# Sélection multiple impossible



## c3picasso (17 Janvier 2011)

Bonjour,

Je me suis équipé d'un Macbook avec OS X version 10.6.4.
Je ne parviens pas à effectuer une sélection multiple de dossiers contigus en appliquant, je crois, la bonne méthode :
1 clic sur le 1er dossier, puis un clic sur le dernier avec touche cmd enfoncée.

J'ai bien vérifié les préférences système du clavier.

D'où cela peut-il provenir ?

merci de votre aide


----------



## AikiMac (17 Janvier 2011)

Bonjour et bienvenue sur MacGé 
la touche "cmd" te permet *une sélection multiple dossier par dossier* (équivalent à la touche "CTL" du clavier des PC)
Pour la *sélection multiple entre un 1er et un dernier dossier*, c'est la même commande qu'avec windows : la touche "MAJ" 
Donc pour ce que tu cherches à faire : Clic premier élément (dossier ou fichier) > "MAJ" + Clic dernier élément (dossier ou fichier).

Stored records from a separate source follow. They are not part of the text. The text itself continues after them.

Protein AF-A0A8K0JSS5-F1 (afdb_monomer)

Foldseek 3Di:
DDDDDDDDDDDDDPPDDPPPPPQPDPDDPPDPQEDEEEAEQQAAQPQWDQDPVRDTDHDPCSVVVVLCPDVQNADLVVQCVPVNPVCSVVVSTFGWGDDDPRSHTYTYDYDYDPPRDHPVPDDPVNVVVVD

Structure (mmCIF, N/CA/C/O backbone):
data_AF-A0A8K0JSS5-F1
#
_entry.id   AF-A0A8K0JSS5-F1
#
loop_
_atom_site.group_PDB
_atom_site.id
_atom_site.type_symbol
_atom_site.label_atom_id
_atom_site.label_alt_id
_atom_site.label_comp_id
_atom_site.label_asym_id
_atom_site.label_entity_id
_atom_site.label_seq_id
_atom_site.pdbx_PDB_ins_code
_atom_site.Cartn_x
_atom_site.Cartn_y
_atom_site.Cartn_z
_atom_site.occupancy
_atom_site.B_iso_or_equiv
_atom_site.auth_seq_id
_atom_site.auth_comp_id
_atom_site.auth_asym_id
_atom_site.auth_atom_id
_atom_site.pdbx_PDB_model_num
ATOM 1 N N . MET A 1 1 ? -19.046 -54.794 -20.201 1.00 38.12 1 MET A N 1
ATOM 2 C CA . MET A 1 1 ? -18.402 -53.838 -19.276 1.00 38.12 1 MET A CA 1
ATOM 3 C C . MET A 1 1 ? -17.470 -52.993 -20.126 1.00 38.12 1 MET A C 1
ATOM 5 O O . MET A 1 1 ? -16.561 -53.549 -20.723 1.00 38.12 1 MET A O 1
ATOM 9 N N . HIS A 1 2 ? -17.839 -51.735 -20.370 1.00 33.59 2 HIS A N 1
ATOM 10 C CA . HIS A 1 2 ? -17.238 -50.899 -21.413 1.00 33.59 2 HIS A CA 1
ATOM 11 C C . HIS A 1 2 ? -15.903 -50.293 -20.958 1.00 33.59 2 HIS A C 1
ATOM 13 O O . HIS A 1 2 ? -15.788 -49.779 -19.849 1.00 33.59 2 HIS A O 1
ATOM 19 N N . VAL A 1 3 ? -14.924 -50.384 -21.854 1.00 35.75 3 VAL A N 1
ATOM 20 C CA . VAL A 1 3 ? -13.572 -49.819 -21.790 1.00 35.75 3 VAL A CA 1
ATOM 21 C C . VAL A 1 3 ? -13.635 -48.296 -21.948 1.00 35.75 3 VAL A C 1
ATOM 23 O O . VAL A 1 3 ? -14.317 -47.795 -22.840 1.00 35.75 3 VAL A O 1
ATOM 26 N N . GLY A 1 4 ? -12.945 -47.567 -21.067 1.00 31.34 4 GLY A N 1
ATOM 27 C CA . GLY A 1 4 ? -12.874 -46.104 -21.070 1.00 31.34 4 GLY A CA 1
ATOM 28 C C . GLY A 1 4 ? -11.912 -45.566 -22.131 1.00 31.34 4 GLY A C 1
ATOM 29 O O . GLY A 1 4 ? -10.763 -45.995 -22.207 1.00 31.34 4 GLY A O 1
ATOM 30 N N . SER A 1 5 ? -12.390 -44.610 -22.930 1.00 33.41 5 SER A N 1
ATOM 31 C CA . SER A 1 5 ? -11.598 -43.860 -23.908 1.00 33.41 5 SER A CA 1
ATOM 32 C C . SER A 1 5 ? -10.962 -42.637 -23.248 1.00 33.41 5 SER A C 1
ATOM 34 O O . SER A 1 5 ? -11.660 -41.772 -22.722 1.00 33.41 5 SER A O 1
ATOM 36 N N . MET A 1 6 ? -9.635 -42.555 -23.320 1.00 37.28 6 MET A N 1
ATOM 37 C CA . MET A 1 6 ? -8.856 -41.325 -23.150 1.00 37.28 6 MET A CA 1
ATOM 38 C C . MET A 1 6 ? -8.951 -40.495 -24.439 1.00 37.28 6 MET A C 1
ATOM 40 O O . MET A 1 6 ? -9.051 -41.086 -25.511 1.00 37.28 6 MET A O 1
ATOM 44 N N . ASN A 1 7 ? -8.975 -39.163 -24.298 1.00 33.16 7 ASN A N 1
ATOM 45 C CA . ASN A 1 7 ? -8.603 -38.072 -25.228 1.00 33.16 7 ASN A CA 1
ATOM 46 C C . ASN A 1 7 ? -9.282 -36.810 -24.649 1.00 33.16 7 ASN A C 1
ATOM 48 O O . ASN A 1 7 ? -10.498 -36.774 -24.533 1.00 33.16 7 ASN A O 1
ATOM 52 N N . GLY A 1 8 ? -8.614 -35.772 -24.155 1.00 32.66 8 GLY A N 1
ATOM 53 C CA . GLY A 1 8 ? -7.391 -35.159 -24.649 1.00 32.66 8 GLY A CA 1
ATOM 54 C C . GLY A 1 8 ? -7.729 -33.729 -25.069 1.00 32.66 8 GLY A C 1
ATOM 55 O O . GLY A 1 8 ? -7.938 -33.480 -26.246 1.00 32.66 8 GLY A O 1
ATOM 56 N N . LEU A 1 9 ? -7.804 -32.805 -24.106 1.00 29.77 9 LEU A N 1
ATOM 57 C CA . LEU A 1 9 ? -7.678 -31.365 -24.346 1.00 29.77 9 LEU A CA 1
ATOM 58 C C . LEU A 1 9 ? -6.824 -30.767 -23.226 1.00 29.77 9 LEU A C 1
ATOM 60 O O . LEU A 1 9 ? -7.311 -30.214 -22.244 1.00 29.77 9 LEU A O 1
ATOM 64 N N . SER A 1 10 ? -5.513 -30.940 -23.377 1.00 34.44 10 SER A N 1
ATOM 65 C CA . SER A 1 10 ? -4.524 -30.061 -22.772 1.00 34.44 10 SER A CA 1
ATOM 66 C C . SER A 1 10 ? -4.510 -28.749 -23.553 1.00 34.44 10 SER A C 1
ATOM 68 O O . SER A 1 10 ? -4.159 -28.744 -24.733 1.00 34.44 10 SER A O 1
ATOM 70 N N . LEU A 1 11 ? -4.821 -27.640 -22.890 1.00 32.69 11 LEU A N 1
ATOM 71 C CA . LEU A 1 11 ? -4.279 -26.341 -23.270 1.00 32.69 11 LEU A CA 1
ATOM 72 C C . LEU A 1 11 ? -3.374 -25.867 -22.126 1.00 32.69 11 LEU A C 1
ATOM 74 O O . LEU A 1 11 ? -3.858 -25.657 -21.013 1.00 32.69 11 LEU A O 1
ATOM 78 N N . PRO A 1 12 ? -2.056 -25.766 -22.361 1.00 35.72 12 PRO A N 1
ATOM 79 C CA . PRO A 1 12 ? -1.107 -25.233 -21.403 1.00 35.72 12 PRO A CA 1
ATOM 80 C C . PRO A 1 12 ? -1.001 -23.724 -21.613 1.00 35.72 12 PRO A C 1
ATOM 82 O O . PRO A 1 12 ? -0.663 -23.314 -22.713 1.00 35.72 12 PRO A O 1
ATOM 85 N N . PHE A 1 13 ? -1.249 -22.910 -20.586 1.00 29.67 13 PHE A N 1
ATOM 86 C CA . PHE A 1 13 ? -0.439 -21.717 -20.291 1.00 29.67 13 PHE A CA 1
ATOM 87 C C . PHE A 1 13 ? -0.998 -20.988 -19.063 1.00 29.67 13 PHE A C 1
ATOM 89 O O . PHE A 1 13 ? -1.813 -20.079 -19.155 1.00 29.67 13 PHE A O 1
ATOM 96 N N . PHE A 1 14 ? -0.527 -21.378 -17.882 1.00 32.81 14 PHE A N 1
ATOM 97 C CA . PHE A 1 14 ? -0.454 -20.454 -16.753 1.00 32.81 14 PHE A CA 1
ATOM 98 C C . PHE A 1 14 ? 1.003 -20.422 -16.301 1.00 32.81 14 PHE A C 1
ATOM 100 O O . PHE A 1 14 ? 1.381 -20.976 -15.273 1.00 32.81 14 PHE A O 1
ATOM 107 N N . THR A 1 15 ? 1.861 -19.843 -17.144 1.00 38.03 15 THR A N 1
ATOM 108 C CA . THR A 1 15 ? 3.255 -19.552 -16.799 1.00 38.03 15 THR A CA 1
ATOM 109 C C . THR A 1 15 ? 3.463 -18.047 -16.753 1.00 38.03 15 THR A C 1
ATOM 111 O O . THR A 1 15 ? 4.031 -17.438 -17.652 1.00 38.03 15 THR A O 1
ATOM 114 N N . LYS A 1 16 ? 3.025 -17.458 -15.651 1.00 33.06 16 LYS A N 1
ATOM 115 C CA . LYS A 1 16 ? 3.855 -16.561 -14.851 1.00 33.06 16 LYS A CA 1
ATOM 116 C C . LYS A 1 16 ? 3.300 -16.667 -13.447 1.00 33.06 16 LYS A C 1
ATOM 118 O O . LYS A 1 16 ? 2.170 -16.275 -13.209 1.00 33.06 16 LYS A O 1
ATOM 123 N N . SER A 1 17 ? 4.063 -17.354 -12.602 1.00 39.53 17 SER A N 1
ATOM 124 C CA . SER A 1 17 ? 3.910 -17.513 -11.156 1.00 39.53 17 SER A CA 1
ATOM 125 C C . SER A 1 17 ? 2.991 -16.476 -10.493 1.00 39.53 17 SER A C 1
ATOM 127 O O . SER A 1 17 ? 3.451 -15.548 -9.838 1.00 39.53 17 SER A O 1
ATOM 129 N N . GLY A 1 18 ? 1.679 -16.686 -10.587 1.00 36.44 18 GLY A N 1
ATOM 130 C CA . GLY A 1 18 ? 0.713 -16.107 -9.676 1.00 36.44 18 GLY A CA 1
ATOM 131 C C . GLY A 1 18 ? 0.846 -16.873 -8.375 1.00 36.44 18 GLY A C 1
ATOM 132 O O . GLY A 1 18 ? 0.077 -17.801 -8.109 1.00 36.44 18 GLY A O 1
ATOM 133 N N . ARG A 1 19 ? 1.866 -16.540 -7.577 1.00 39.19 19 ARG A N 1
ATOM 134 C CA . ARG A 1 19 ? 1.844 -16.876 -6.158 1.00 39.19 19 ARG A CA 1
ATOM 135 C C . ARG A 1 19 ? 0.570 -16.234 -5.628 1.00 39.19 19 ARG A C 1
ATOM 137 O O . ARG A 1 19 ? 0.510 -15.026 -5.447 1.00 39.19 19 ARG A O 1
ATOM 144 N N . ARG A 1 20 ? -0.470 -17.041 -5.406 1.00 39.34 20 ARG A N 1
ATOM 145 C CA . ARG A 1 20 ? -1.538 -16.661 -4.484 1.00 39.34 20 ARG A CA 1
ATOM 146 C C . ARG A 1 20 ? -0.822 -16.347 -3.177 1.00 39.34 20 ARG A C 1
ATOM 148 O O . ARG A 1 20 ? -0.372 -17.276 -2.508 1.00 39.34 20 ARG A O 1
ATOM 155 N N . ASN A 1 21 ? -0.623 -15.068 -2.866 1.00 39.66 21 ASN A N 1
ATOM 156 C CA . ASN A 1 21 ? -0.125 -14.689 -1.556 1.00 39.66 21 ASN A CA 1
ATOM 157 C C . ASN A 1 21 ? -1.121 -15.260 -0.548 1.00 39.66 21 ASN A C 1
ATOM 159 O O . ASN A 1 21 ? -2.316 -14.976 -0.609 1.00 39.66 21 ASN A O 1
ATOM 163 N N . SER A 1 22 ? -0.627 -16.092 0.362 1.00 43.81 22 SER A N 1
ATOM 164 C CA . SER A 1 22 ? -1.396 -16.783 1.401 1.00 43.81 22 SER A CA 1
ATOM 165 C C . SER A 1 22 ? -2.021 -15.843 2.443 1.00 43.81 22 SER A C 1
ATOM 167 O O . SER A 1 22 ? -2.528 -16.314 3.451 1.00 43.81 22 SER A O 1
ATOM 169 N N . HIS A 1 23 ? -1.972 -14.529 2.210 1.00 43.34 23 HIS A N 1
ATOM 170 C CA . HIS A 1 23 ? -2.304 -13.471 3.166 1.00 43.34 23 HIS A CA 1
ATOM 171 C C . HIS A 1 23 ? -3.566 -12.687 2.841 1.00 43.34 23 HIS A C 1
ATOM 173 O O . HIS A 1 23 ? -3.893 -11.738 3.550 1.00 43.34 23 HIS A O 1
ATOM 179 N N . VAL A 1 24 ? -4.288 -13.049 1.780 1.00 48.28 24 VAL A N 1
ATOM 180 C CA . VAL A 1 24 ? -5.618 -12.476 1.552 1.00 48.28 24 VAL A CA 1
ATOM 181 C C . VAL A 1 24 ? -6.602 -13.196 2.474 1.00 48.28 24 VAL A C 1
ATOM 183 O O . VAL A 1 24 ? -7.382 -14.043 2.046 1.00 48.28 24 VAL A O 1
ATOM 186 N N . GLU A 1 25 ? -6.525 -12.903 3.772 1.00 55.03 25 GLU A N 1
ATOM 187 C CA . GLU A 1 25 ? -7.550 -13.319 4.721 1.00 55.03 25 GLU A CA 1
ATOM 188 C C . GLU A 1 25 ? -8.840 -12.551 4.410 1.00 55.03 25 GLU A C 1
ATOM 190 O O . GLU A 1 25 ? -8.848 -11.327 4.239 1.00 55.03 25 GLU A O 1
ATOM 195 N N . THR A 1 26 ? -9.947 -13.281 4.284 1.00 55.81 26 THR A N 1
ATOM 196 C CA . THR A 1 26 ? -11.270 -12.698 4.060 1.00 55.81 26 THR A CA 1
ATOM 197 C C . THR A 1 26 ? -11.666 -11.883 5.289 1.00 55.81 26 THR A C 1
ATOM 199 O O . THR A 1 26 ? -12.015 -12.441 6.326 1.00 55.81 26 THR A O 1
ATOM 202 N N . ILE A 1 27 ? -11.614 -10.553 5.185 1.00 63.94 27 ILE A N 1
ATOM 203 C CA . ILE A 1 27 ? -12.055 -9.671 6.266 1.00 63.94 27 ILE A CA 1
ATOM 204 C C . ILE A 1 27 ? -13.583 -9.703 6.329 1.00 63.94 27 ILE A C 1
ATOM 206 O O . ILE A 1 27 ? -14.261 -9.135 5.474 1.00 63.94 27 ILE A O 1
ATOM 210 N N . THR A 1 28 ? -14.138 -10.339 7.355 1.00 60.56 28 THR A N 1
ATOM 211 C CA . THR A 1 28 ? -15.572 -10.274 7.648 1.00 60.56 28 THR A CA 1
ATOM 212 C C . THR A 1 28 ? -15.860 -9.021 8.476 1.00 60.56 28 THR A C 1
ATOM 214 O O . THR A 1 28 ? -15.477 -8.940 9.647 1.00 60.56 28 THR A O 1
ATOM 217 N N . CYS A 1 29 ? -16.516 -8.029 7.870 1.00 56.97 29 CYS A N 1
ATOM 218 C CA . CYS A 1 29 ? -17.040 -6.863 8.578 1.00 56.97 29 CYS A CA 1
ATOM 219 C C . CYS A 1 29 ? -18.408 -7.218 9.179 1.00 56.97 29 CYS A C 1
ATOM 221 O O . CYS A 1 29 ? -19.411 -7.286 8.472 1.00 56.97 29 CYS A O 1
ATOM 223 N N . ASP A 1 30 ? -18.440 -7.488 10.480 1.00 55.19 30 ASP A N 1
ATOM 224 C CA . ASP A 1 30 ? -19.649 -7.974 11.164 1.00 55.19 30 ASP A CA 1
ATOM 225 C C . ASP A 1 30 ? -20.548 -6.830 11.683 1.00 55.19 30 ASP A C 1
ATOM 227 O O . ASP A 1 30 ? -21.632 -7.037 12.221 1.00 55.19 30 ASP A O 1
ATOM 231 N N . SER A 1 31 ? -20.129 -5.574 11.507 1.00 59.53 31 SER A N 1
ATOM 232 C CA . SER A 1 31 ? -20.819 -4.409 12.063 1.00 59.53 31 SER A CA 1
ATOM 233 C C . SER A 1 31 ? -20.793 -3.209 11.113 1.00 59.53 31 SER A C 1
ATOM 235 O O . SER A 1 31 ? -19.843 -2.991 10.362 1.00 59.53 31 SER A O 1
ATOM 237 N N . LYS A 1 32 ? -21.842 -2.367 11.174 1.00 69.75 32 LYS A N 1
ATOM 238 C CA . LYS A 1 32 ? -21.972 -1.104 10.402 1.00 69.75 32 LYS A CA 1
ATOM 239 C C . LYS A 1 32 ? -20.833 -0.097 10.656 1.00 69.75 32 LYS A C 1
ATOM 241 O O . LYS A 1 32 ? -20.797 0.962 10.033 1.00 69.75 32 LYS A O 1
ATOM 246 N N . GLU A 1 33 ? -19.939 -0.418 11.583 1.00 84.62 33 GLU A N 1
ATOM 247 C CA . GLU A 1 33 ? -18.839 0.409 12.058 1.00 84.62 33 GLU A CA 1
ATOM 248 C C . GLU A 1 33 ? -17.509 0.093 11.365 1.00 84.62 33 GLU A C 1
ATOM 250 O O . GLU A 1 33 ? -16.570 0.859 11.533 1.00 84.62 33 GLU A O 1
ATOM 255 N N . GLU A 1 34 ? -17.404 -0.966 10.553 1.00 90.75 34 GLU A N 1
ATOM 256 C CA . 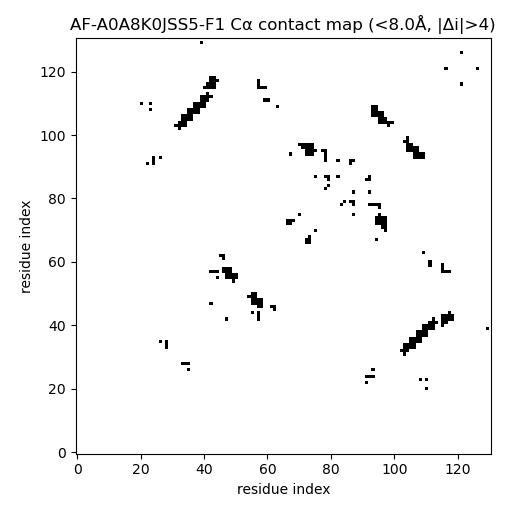GLU A 1 34 ? -16.179 -1.312 9.815 1.00 90.75 34 GLU A CA 1
ATOM 257 C C . GLU A 1 34 ? -16.396 -1.214 8.286 1.00 90.75 34 GLU A C 1
ATOM 259 O O . GLU A 1 34 ? -17.458 -1.523 7.740 1.00 90.75 34 GLU A O 1
ATOM 264 N N . SER A 1 35 ? -15.389 -0.725 7.568 1.00 90.56 35 SER A N 1
ATOM 265 C CA . SER A 1 35 ? -15.245 -0.783 6.107 1.00 90.56 35 SER A CA 1
ATOM 266 C C . SER A 1 35 ? -13.974 -1.538 5.772 1.00 90.56 35 SER A C 1
ATOM 268 O O . SER A 1 35 ? -12.978 -1.390 6.476 1.00 90.56 35 SER A O 1
ATOM 270 N N . THR A 1 36 ? -13.977 -2.268 4.663 1.00 91.75 36 THR A N 1
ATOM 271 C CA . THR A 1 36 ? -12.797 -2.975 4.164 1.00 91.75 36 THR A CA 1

En espérant avoir répondu à ta question !!


----------



## c3picasso (18 Janvier 2011)

Bonjour,

Merci pour votre aide mais hélés même en opérant comme indiqué,  idem PC avec clic sur 1er dossier puis MAJ et clic sur dernier cela ne fonctionne toujours pas.
Je précise bien qu'il s'agit d'une sélection multiple sur dossiers ou fichiers contigus.

Pas de problèmes pour fichiers discontinus avec la touche cmd

Avez-vous déjà rencontré ce problème ?


----------



## Sly54 (18 Janvier 2011)

Bonjour,

Pour que le maj clic fonctionne, il ne faut pas être en mode "visualisation par icônes"; il faut être soit en mode liste, soit en mode liste, soit en mode colonne.


----------



## c3picasso (18 Janvier 2011)

Effectivement c'est la solution, ce n'est donc pas tout à fait comme sur un PC.
Merci beaucoup


----------